## Given entries
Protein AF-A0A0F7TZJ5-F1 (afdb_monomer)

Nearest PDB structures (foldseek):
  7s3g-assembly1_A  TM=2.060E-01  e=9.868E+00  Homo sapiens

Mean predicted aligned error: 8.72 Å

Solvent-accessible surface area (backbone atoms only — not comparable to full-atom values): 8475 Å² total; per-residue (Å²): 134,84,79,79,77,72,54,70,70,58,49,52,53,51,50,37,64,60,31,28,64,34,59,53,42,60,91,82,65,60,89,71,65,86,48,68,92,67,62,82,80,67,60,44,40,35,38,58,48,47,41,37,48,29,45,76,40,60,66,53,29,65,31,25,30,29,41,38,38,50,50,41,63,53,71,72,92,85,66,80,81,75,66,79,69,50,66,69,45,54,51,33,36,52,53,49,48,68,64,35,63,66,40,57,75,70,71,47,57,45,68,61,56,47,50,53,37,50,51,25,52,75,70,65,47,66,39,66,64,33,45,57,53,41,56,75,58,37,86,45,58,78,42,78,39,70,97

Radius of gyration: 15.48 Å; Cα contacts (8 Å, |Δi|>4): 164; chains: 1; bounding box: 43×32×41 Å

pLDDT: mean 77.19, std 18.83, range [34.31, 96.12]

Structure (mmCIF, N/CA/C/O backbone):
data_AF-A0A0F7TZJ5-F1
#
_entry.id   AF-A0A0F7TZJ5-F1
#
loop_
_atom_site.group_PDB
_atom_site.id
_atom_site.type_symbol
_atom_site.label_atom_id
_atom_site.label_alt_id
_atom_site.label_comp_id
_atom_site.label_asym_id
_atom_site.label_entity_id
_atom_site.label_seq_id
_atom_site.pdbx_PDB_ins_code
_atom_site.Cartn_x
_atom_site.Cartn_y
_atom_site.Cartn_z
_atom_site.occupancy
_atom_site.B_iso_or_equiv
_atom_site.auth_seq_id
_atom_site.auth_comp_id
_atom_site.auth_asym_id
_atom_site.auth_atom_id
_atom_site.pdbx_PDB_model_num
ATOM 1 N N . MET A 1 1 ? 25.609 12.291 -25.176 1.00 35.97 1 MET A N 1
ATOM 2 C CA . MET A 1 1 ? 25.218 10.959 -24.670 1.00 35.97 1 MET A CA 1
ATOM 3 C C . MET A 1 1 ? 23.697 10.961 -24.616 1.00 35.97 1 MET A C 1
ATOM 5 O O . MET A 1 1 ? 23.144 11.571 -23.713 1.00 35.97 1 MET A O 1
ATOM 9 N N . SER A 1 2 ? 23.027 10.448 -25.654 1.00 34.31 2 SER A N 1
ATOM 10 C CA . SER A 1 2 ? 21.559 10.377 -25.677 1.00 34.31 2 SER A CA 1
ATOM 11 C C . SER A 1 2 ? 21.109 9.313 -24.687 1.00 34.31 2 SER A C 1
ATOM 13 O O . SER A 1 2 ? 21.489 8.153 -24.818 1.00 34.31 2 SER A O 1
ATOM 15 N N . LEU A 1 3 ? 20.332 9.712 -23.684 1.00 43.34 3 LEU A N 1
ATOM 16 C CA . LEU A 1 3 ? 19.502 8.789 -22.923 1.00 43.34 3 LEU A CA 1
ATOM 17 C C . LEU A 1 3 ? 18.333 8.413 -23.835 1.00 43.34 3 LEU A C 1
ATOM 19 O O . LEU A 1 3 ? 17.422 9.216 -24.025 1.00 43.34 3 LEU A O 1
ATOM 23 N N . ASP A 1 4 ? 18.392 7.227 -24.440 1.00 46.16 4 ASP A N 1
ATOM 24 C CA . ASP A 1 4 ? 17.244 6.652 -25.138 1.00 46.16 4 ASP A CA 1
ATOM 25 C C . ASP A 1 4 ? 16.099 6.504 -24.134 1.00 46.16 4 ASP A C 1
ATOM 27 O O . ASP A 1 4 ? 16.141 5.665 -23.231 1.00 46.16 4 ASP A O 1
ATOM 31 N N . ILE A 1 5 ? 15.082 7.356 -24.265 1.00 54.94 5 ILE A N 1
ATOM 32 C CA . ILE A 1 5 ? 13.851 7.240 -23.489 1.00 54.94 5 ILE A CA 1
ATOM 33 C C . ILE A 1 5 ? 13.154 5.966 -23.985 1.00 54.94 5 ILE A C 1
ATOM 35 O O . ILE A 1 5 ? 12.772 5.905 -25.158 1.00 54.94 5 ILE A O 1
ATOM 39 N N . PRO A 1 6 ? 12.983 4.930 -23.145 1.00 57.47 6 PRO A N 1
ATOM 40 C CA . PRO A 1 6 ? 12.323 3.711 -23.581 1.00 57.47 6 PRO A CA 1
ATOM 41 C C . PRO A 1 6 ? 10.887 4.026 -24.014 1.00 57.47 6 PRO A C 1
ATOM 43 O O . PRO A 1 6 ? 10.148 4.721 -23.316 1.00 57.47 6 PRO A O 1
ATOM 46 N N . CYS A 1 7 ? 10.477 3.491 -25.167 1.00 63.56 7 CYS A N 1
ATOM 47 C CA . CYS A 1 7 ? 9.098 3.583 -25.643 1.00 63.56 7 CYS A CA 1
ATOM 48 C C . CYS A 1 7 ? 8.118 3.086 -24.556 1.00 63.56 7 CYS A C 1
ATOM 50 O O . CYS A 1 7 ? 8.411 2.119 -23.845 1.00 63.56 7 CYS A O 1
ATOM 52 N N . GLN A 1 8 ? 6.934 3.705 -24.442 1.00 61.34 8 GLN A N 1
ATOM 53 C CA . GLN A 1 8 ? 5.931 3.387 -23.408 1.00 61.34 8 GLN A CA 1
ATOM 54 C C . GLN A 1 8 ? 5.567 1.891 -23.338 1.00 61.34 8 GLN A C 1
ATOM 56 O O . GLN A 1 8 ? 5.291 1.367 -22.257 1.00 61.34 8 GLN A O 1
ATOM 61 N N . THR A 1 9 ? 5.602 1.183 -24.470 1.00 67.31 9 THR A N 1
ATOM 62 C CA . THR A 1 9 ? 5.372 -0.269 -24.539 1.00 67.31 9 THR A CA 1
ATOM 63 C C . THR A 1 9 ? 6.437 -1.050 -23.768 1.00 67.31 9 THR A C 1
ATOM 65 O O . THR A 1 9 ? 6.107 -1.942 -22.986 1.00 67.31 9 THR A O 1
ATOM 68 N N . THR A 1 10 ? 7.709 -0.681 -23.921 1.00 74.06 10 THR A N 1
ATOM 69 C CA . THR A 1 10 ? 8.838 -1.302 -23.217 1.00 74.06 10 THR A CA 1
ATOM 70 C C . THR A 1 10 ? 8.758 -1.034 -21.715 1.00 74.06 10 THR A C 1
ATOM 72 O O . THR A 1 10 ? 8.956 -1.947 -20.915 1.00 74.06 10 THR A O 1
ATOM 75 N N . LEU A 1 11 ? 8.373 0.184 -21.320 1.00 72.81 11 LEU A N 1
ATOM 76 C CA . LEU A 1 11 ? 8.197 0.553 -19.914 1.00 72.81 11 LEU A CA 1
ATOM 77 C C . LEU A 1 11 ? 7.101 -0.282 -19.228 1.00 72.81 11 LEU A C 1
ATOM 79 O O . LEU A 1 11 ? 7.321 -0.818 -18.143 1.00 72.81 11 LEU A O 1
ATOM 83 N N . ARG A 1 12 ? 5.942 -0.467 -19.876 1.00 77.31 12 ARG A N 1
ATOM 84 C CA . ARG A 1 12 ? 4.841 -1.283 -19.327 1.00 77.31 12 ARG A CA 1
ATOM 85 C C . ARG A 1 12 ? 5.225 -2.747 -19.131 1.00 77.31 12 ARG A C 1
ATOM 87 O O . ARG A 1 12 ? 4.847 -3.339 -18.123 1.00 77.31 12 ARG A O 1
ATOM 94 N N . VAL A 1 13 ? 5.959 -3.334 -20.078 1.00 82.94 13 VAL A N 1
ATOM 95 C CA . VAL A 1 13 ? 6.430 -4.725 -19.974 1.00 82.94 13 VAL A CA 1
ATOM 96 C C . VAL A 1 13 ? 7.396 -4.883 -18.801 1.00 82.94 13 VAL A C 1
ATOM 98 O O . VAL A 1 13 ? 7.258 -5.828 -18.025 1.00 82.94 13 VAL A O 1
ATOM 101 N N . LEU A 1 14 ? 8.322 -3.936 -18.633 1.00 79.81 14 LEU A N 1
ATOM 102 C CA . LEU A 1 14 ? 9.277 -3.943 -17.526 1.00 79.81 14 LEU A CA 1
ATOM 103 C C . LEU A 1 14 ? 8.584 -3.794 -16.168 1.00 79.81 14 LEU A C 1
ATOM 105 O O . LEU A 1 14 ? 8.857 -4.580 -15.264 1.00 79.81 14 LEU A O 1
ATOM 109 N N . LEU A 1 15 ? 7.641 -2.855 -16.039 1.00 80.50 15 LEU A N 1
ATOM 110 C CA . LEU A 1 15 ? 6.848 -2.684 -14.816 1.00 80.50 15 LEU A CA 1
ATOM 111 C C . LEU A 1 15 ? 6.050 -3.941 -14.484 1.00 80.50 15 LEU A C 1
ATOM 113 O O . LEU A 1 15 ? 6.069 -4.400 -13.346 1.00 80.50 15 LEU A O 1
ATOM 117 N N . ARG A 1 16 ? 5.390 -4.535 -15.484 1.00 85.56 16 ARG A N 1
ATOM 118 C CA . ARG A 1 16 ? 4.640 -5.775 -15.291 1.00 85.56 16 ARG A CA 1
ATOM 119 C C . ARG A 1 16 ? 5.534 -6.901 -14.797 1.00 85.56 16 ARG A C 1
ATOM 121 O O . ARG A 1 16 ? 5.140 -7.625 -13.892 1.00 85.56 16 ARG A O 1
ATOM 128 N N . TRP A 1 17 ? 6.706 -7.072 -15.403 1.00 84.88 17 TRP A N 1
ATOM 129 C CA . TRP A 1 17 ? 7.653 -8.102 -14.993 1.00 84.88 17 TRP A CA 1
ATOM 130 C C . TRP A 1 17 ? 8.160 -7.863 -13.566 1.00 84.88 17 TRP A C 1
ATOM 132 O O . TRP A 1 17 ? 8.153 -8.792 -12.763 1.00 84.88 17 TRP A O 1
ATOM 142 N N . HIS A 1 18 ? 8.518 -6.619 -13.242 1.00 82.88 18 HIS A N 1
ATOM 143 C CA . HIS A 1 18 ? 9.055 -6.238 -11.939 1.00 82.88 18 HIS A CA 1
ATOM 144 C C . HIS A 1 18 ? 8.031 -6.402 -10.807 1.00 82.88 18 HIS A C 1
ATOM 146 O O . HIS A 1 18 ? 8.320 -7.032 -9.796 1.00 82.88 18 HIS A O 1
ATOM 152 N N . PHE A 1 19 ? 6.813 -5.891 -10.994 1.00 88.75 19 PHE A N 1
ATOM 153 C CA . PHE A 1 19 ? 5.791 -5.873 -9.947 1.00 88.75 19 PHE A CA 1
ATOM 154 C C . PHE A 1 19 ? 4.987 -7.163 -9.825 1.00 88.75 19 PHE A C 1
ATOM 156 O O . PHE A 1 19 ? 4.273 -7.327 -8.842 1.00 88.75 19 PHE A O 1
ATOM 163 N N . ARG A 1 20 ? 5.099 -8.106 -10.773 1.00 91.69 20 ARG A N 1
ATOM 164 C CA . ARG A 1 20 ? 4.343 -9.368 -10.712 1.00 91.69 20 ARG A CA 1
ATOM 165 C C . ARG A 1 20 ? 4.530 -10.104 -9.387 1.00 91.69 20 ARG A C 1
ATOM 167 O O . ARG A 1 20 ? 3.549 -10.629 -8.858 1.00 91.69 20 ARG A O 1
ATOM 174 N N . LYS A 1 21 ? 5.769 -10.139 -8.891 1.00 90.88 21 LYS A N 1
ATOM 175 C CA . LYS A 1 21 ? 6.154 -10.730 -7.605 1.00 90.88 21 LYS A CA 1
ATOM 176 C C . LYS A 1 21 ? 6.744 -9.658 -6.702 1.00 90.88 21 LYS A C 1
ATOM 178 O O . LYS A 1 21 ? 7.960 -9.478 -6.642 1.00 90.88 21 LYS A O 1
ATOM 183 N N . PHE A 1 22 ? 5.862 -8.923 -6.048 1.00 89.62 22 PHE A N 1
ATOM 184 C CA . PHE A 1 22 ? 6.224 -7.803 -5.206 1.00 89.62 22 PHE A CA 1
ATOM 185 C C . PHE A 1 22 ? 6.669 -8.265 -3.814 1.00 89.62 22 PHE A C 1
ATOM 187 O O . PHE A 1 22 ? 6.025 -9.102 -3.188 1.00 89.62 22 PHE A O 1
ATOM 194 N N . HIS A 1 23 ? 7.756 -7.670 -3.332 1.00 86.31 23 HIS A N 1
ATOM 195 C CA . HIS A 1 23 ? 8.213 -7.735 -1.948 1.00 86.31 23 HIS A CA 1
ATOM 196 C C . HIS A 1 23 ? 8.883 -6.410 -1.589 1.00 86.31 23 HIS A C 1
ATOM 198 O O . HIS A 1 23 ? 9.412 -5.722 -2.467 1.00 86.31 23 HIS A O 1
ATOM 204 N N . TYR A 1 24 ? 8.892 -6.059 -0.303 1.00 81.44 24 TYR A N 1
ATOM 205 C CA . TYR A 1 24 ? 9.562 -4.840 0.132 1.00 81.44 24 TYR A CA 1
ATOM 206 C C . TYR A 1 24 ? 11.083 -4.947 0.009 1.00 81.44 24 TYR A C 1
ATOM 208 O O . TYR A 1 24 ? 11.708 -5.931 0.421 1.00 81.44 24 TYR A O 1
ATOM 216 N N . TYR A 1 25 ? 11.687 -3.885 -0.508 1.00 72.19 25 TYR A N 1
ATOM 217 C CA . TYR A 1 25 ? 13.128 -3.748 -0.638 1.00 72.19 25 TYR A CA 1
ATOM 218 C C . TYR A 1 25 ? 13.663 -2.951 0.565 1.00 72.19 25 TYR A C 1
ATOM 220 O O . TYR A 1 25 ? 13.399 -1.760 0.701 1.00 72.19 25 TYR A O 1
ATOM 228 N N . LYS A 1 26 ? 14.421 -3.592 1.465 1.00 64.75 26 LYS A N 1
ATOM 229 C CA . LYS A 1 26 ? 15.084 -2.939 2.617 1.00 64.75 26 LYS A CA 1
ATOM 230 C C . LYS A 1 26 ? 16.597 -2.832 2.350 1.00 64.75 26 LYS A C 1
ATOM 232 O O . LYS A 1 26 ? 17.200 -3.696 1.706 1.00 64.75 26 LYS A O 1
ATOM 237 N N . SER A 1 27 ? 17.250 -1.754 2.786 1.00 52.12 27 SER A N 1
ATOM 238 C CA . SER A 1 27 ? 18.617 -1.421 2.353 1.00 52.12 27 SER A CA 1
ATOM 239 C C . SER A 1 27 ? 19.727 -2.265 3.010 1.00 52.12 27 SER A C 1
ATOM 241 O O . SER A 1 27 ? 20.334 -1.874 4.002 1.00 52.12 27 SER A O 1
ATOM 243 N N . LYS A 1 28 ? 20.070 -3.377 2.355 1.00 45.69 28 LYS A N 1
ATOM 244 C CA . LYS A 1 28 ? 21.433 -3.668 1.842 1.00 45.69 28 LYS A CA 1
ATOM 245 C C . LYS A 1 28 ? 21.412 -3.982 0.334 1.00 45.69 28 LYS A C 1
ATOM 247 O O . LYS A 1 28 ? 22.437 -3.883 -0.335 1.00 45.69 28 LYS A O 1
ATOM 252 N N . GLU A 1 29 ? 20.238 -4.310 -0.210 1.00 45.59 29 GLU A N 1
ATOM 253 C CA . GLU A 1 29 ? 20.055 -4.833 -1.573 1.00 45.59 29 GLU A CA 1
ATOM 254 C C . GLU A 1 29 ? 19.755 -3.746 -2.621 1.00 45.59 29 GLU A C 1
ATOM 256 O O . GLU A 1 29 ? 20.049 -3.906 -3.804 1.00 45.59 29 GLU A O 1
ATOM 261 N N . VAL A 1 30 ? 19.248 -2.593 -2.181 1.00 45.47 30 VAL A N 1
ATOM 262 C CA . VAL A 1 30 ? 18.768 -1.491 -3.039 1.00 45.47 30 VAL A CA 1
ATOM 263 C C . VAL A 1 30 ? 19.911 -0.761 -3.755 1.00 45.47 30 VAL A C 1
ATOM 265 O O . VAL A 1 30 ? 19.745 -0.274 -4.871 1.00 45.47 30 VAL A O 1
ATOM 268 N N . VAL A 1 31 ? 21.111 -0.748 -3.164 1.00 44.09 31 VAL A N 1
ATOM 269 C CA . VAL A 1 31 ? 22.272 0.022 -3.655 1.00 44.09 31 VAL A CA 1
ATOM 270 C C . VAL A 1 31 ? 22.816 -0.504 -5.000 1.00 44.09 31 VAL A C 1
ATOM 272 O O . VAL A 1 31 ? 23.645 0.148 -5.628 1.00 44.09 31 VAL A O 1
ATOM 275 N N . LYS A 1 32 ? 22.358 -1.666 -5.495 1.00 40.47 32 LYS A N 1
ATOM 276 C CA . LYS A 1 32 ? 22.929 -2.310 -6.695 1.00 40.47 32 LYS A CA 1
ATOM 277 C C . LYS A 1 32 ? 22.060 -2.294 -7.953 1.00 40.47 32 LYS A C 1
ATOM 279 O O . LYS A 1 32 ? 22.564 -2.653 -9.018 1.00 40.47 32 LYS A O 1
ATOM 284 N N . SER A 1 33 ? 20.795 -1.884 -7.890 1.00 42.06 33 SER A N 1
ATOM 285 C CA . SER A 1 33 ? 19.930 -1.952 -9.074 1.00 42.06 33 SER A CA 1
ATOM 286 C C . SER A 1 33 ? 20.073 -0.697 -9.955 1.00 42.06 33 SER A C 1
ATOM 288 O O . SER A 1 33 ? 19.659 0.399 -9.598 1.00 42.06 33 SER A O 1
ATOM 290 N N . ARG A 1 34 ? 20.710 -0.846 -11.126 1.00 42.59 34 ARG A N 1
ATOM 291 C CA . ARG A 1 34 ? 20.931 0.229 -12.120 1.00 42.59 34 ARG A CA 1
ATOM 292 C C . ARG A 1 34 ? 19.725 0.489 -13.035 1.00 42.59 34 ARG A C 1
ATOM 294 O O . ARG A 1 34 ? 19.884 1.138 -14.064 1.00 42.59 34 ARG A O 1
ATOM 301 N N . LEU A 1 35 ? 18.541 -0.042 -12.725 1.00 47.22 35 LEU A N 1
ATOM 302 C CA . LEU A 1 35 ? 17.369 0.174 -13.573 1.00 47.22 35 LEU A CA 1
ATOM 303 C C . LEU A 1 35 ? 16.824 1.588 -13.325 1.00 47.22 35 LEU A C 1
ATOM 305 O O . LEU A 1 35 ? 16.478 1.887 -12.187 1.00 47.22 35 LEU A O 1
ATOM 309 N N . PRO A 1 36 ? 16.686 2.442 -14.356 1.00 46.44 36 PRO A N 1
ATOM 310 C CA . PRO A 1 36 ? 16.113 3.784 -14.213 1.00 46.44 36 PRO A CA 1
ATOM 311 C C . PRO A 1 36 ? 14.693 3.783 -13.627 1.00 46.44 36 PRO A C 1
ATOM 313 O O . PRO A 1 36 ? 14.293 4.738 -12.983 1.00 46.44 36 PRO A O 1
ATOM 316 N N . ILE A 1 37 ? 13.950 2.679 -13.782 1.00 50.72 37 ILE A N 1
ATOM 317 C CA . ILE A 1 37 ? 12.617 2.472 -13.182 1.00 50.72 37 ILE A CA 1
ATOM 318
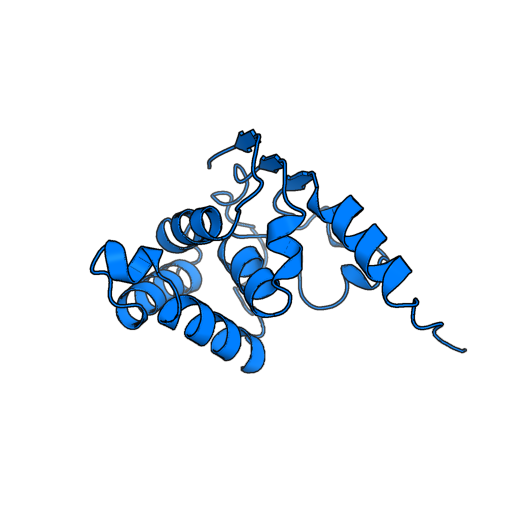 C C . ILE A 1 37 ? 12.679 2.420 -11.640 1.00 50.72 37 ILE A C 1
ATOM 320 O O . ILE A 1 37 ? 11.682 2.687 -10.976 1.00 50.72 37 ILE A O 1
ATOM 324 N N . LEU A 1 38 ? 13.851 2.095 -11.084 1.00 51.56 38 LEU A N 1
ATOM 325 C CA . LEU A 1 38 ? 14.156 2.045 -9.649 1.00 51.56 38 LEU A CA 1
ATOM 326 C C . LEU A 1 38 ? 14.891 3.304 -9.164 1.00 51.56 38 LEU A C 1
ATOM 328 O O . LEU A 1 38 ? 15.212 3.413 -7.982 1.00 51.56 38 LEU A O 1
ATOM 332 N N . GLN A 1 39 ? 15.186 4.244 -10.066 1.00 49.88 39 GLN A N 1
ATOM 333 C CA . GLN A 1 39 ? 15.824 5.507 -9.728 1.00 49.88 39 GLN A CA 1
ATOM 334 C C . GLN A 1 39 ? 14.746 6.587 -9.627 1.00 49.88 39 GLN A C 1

## Exercise instructions
After locating the line with "ATOM 185 C C" in the material above, return it and each line after it exactly, ending at the line with "ATOM 238 C CA".

## Task response
ATOM 185 C C . PHE A 1 22 ? 6.669 -8.265 -3.814 1.00 89.62 22 PHE A C 1
ATOM 187 O O . PHE A 1 22 ? 6.025 -9.102 -3.188 1.00 89.62 22 PHE A O 1
ATOM 194 N N . HIS A 1 23 ? 7.756 -7.670 -3.332 1.00 86.31 23 HIS A N 1
ATOM 195 C CA . HIS A 1 23 ? 8.213 -7.735 -1.948 1.00 86.31 23 HIS A CA 1
ATOM 196 C C . HIS A 1 23 ? 8.883 -6.410 -1.589 1.00 86.31 23 HIS A C 1
ATOM 198 O O . HIS A 1 23 ? 9.412 -5.722 -2.467 1.00 86.31 23 HIS A O 1
ATOM 204 N N . TYR A 1 24 ? 8.892 -6.059 -0.303 1.00 81.44 24 TYR A N 1
ATOM 205 C CA . TYR A 1 24 ? 9.562 -4.840 0.132 1.00 81.44 24 TYR A CA 1
ATOM 206 C C . TYR A 1 24 ? 11.083 -4.947 0.009 1.00 81.44 24 TYR A C 1
ATOM 208 O O . TYR A 1 24 ? 11.708 -5.931 0.421 1.00 81.44 24 TYR A O 1
ATOM 216 N N . TYR A 1 25 ? 11.687 -3.885 -0.508 1.00 72.19 25 TYR A N 1
ATOM 217 C CA . TYR A 1 25 ? 13.128 -3.748 -0.638 1.00 72.19 25 TYR A CA 1
ATOM 218 C C . TYR A 1 25 ? 13.663 -2.951 0.565 1.00 72.19 25 TYR A C 1
ATOM 220 O O . TYR A 1 25 ? 13.399 -1.760 0.701 1.00 72.19 25 TYR A O 1
ATOM 228 N N . LYS A 1 26 ? 14.421 -3.592 1.465 1.00 64.75 26 LYS A N 1
ATOM 229 C CA . LYS A 1 26 ? 15.084 -2.939 2.617 1.00 64.75 26 LYS A CA 1
ATOM 230 C C . LYS A 1 26 ? 16.597 -2.832 2.350 1.00 64.75 26 LYS A C 1
ATOM 232 O O . LYS A 1 26 ? 17.200 -3.696 1.706 1.00 64.75 26 LYS A O 1
ATOM 237 N N . SER A 1 27 ? 17.250 -1.754 2.786 1.00 52.12 27 SER A N 1
ATOM 238 C CA . SER A 1 27 ? 18.617 -1.421 2.353 1.00 52.12 27 SER A CA 1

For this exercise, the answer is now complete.